» The records
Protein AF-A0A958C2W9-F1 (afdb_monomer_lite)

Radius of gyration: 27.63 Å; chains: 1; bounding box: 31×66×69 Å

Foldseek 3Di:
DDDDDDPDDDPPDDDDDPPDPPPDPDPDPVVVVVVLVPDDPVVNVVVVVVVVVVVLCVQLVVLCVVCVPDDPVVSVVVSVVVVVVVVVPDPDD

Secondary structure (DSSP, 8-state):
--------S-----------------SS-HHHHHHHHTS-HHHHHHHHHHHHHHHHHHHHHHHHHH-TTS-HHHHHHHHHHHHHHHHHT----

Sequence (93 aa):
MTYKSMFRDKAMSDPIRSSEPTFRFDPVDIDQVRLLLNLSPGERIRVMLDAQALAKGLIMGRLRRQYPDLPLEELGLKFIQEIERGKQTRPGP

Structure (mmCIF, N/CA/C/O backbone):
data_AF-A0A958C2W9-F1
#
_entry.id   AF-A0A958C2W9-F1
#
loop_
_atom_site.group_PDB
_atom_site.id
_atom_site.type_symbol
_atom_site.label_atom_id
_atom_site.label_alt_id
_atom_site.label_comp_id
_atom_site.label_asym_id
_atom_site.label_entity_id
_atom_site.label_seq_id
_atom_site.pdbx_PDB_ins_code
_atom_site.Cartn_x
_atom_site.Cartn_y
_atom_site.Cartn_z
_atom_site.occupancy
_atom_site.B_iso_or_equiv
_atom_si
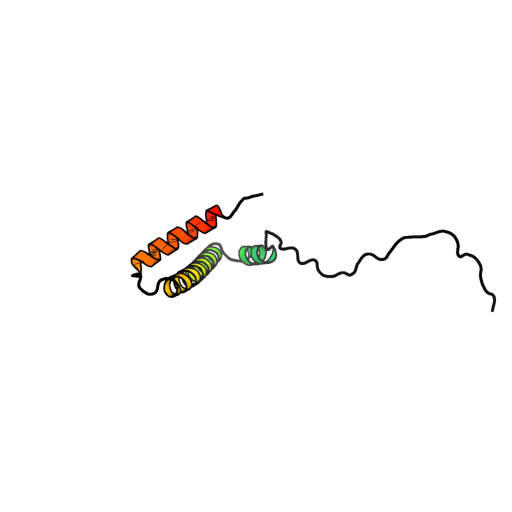te.auth_seq_id
_atom_site.auth_comp_id
_atom_site.auth_asym_id
_atom_site.auth_atom_id
_atom_site.pdbx_PDB_model_num
ATOM 1 N N . MET A 1 1 ? -11.047 -54.660 -54.361 1.00 46.69 1 MET A N 1
ATOM 2 C CA . MET A 1 1 ? -11.579 -55.536 -53.295 1.00 46.69 1 MET A CA 1
ATOM 3 C C . MET A 1 1 ? -10.544 -56.616 -53.008 1.00 46.69 1 MET A C 1
ATOM 5 O O . MET A 1 1 ? -10.502 -57.547 -53.788 1.00 46.69 1 MET A O 1
ATOM 9 N N . THR A 1 2 ? -9.733 -56.487 -51.949 1.00 41.06 2 THR A N 1
ATOM 10 C CA . THR A 1 2 ? -9.221 -57.639 -51.173 1.00 41.06 2 THR A CA 1
ATOM 11 C C . THR A 1 2 ? -8.905 -57.169 -49.756 1.00 41.06 2 THR A C 1
ATOM 13 O O . THR A 1 2 ? -8.199 -56.189 -49.544 1.00 41.06 2 THR A O 1
ATOM 16 N N . TYR A 1 3 ? -9.520 -57.861 -48.809 1.00 35.47 3 TYR A N 1
ATOM 17 C CA . TYR A 1 3 ? -9.504 -57.667 -47.369 1.00 35.47 3 TYR A CA 1
ATOM 18 C C . TYR A 1 3 ? -8.210 -58.212 -46.728 1.00 35.47 3 TYR A C 1
ATOM 20 O O . TYR A 1 3 ? -7.776 -59.305 -47.069 1.00 35.47 3 TYR A O 1
ATOM 28 N N . LYS A 1 4 ? -7.742 -57.525 -45.675 1.00 41.72 4 LYS A N 1
ATOM 29 C CA . LYS A 1 4 ? -7.347 -58.138 -44.389 1.00 41.72 4 LYS A CA 1
ATOM 30 C C . LYS A 1 4 ? -6.082 -59.021 -44.372 1.00 41.72 4 LYS A C 1
ATOM 32 O O . LYS A 1 4 ? -6.172 -60.239 -44.445 1.00 41.72 4 LYS A O 1
ATOM 37 N N . SER A 1 5 ? -4.939 -58.429 -44.027 1.00 43.31 5 SER A N 1
ATOM 38 C CA . SER A 1 5 ? -4.012 -59.023 -43.049 1.00 43.31 5 SER A CA 1
ATOM 39 C C . SER A 1 5 ? -3.067 -57.957 -42.487 1.00 43.31 5 SER A C 1
ATOM 41 O O . SER A 1 5 ? -2.807 -56.953 -43.135 1.00 43.31 5 SER A O 1
ATOM 43 N N . MET A 1 6 ? -2.579 -58.200 -41.271 1.00 39.09 6 MET A N 1
ATOM 44 C CA . MET A 1 6 ? -1.670 -57.359 -40.475 1.00 39.09 6 MET A CA 1
ATOM 45 C C . MET A 1 6 ? -2.320 -56.305 -39.569 1.00 39.09 6 MET A C 1
ATOM 47 O O . MET A 1 6 ? -1.862 -55.176 -39.459 1.00 39.09 6 MET A O 1
ATOM 51 N N . PHE A 1 7 ? -3.317 -56.735 -38.792 1.00 45.22 7 PHE A N 1
ATOM 52 C CA . PHE A 1 7 ? -3.320 -56.369 -37.373 1.00 45.22 7 PHE A CA 1
ATOM 53 C C . PHE A 1 7 ? -2.569 -57.449 -36.596 1.00 45.22 7 PHE A C 1
ATOM 55 O O . PHE A 1 7 ? -3.143 -58.481 -36.248 1.00 45.22 7 PHE A O 1
ATOM 62 N N . ARG A 1 8 ? -1.288 -57.211 -36.326 1.00 46.50 8 ARG A N 1
ATOM 63 C CA . ARG A 1 8 ? -0.654 -57.652 -35.085 1.00 46.50 8 ARG A CA 1
ATOM 64 C C . ARG A 1 8 ? 0.585 -56.799 -34.847 1.00 46.50 8 ARG A C 1
ATOM 66 O O . ARG A 1 8 ? 1.357 -56.567 -35.766 1.00 46.50 8 ARG A O 1
ATOM 73 N N . ASP A 1 9 ? 0.717 -56.361 -33.603 1.00 45.34 9 ASP A N 1
ATOM 74 C CA . ASP A 1 9 ? 1.953 -55.866 -32.996 1.00 45.34 9 ASP A CA 1
ATOM 75 C C . ASP A 1 9 ? 2.296 -54.386 -33.198 1.00 45.34 9 ASP A C 1
ATOM 77 O O . ASP A 1 9 ? 3.356 -54.033 -33.700 1.00 45.34 9 ASP A O 1
ATOM 81 N N . LYS A 1 10 ? 1.449 -53.505 -32.650 1.00 43.66 10 LYS A N 1
ATOM 82 C CA . LYS A 1 10 ? 1.910 -52.626 -31.559 1.00 43.66 10 LYS A CA 1
ATOM 83 C C . LYS A 1 10 ? 0.723 -51.994 -30.841 1.00 43.66 10 LYS A C 1
ATOM 85 O O . LYS A 1 10 ? 0.130 -51.026 -31.305 1.00 43.66 10 LYS A O 1
ATOM 90 N N . ALA A 1 11 ? 0.405 -52.537 -29.672 1.00 50.03 11 ALA A N 1
ATOM 91 C CA . ALA A 1 11 ? -0.214 -51.756 -28.617 1.00 50.03 11 ALA A CA 1
ATOM 92 C C . ALA A 1 11 ? 0.757 -50.612 -28.275 1.00 50.03 11 ALA A C 1
ATOM 94 O O . ALA A 1 11 ? 1.718 -50.807 -27.535 1.00 50.03 11 ALA A O 1
ATOM 95 N N . MET A 1 12 ? 0.561 -49.446 -28.891 1.00 42.69 12 MET A N 1
ATOM 96 C CA . MET A 1 12 ? 1.141 -48.193 -28.427 1.00 42.69 12 MET A CA 1
ATOM 97 C C . MET A 1 12 ? -0.001 -47.425 -27.774 1.00 42.69 12 MET A C 1
ATOM 99 O O . MET A 1 12 ? -0.792 -46.747 -28.421 1.00 42.69 12 MET A O 1
ATOM 103 N N . SER A 1 13 ? -0.116 -47.726 -26.487 1.00 48.41 13 SER A N 1
ATOM 104 C CA . SER A 1 13 ? -0.872 -47.059 -25.438 1.00 48.41 13 SER A CA 1
ATOM 105 C C . SER A 1 13 ? -1.118 -45.566 -25.677 1.00 48.41 13 SER A C 1
ATOM 107 O O . SER A 1 13 ? -0.169 -44.790 -25.751 1.00 48.41 13 SER A O 1
ATOM 109 N N . ASP A 1 14 ? -2.406 -45.240 -25.703 1.00 49.56 14 ASP A N 1
ATOM 110 C CA . ASP A 1 14 ? -3.091 -44.046 -25.209 1.00 49.56 14 ASP A CA 1
ATOM 111 C C . ASP A 1 14 ? -2.696 -42.621 -25.664 1.00 49.56 14 ASP A C 1
ATOM 113 O O . ASP A 1 14 ? -1.524 -42.250 -25.762 1.00 49.56 14 ASP A O 1
ATOM 117 N N . PRO A 1 15 ? -3.713 -41.761 -25.894 1.00 46.66 15 PRO A N 1
ATOM 118 C CA . PRO A 1 15 ? -3.545 -40.396 -26.362 1.00 46.66 15 PRO A CA 1
ATOM 119 C C . PRO A 1 15 ? -3.240 -39.477 -25.175 1.00 46.66 15 PRO A C 1
ATOM 121 O O . PRO A 1 15 ? -4.079 -39.283 -24.300 1.00 46.66 15 PRO A O 1
ATOM 124 N N . ILE A 1 16 ? -2.070 -38.839 -25.147 1.00 53.38 16 ILE A N 1
ATOM 125 C CA . ILE A 1 16 ? -1.796 -37.775 -24.172 1.00 53.38 16 ILE A CA 1
ATOM 126 C C . ILE A 1 16 ? -1.517 -36.471 -24.910 1.00 53.38 16 ILE A C 1
ATOM 128 O O . ILE A 1 16 ? -0.379 -36.162 -25.252 1.00 53.38 16 ILE A O 1
ATOM 132 N N . ARG A 1 17 ? -2.583 -35.693 -25.125 1.00 51.03 17 ARG A N 1
ATOM 133 C CA . ARG A 1 17 ? -2.716 -34.330 -24.576 1.00 51.03 17 ARG A CA 1
ATOM 134 C C . ARG A 1 17 ? -4.021 -33.697 -25.051 1.00 51.03 17 ARG A C 1
ATOM 136 O O . ARG A 1 17 ? -4.075 -33.026 -26.075 1.00 51.03 17 ARG A O 1
ATOM 143 N N . SER A 1 18 ? -5.052 -33.826 -24.224 1.00 55.59 18 SER A N 1
ATOM 144 C CA . SER A 1 18 ? -5.925 -32.690 -23.946 1.00 55.59 18 SER A CA 1
ATOM 145 C C . SER A 1 18 ? -5.026 -31.522 -23.522 1.00 55.59 18 SER A C 1
ATOM 147 O O . SER A 1 18 ? -4.513 -31.503 -22.403 1.00 55.59 18 SER A O 1
ATOM 149 N N . SER A 1 19 ? -4.731 -30.590 -24.428 1.00 58.72 19 SER A N 1
ATOM 150 C CA . SER A 1 19 ? -3.
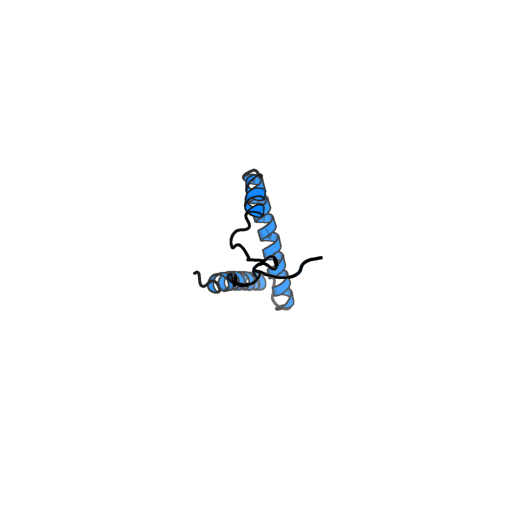976 -29.379 -24.096 1.00 58.72 19 SER A CA 1
ATOM 151 C C . SER A 1 19 ? -4.896 -28.384 -23.391 1.00 58.72 19 SER A C 1
ATOM 153 O O . SER A 1 19 ? -5.127 -27.281 -23.882 1.00 58.72 19 SER A O 1
ATOM 155 N N . GLU A 1 20 ? -5.471 -28.787 -22.260 1.00 61.56 20 GLU A N 1
ATOM 156 C CA . GLU A 1 20 ? -6.014 -27.805 -21.335 1.00 61.56 20 GLU A CA 1
ATOM 157 C C . GLU A 1 20 ? -4.827 -27.016 -20.774 1.00 61.56 20 GLU A C 1
ATOM 159 O O . GLU A 1 20 ? -3.848 -27.630 -20.322 1.00 61.56 20 GLU A O 1
ATOM 164 N N . PRO A 1 21 ? -4.843 -25.673 -20.846 1.00 62.62 21 PRO A N 1
ATOM 165 C CA . PRO A 1 21 ? -3.784 -24.877 -20.264 1.00 62.62 21 PRO A CA 1
ATOM 166 C C . PRO A 1 21 ? -3.800 -25.143 -18.765 1.00 62.62 21 PRO A C 1
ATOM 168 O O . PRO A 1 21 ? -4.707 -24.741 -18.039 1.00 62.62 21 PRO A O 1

» Work instruction
Copy exactly what appears in the entries, beginning with the first line and ending with the line that has "ATOM 13 O O", but not the pictures.

» Answer box
Protein AF-A0A958C2W9-F1 (afdb_monomer_lite)

Radius of gyration: 27.63 Å; chains: 1; bounding box: 31×66×69 Å

Foldseek 3Di:
DDDDDDPDDDPPDDDDDPPDPPPDPDPDPVVVVVVLVPDDPVVNVVVVVVVVVVVLCVQLVVLCVVCVPDDPVVSVVVSVVVVVVVVVPDPDD

Secondary structure (DSSP, 8-state):
--------S-----------------SS-HHHHHHHHTS-HHHHHHHHHHHHHHHHHHHHHHHHHH-TTS-HHHHHHHHHHHHHHHHHT----

Sequence (93 aa):
MTYKSMFRDKAMSDPIRSSEPTFRFDPVDIDQVRLLLNLSPGERIRVMLDAQALAKGLIMGRLRRQYPDLPLEELGLKFIQEIERGKQTRPGP

Structure (mmCIF, N/CA/C/O backbone):
data_AF-A0A958C2W9-F1
#
_entry.id   AF-A0A958C2W9-F1
#
loop_
_atom_site.group_PDB
_atom_site.id
_atom_site.type_symbol
_atom_site.label_atom_id
_atom_site.label_alt_id
_atom_site.label_comp_id
_atom_site.label_asym_id
_atom_site.label_entity_id
_atom_site.label_seq_id
_atom_site.pdbx_PDB_ins_code
_atom_site.Cartn_x
_atom_site.Cartn_y
_atom_site.Cartn_z
_atom_site.occupancy
_atom_site.B_iso_or_equiv
_atom_si
te.auth_seq_id
_atom_site.auth_comp_id
_atom_site.auth_asym_id
_atom_site.auth_atom_id
_atom_site.pdbx_PDB_model_num
ATOM 1 N N . MET A 1 1 ? -11.047 -54.660 -54.361 1.00 46.69 1 MET A N 1
ATOM 2 C CA . MET A 1 1 ? -11.579 -55.536 -53.295 1.00 46.69 1 MET A CA 1
ATOM 3 C C . MET A 1 1 ? -10.544 -56.616 -53.008 1.00 46.69 1 MET A C 1
ATOM 5 O O . MET A 1 1 ? -10.502 -57.547 -53.788 1.00 46.69 1 MET A O 1
ATOM 9 N N . THR A 1 2 ? -9.733 -56.487 -51.949 1.00 41.06 2 THR A N 1
ATOM 10 C CA . THR A 1 2 ? -9.221 -57.639 -51.173 1.00 41.06 2 THR A CA 1
ATOM 11 C C . THR A 1 2 ? -8.905 -57.169 -49.756 1.00 41.06 2 THR A C 1
ATOM 13 O O . THR A 1 2 ? -8.199 -56.189 -49.544 1.00 41.06 2 THR A O 1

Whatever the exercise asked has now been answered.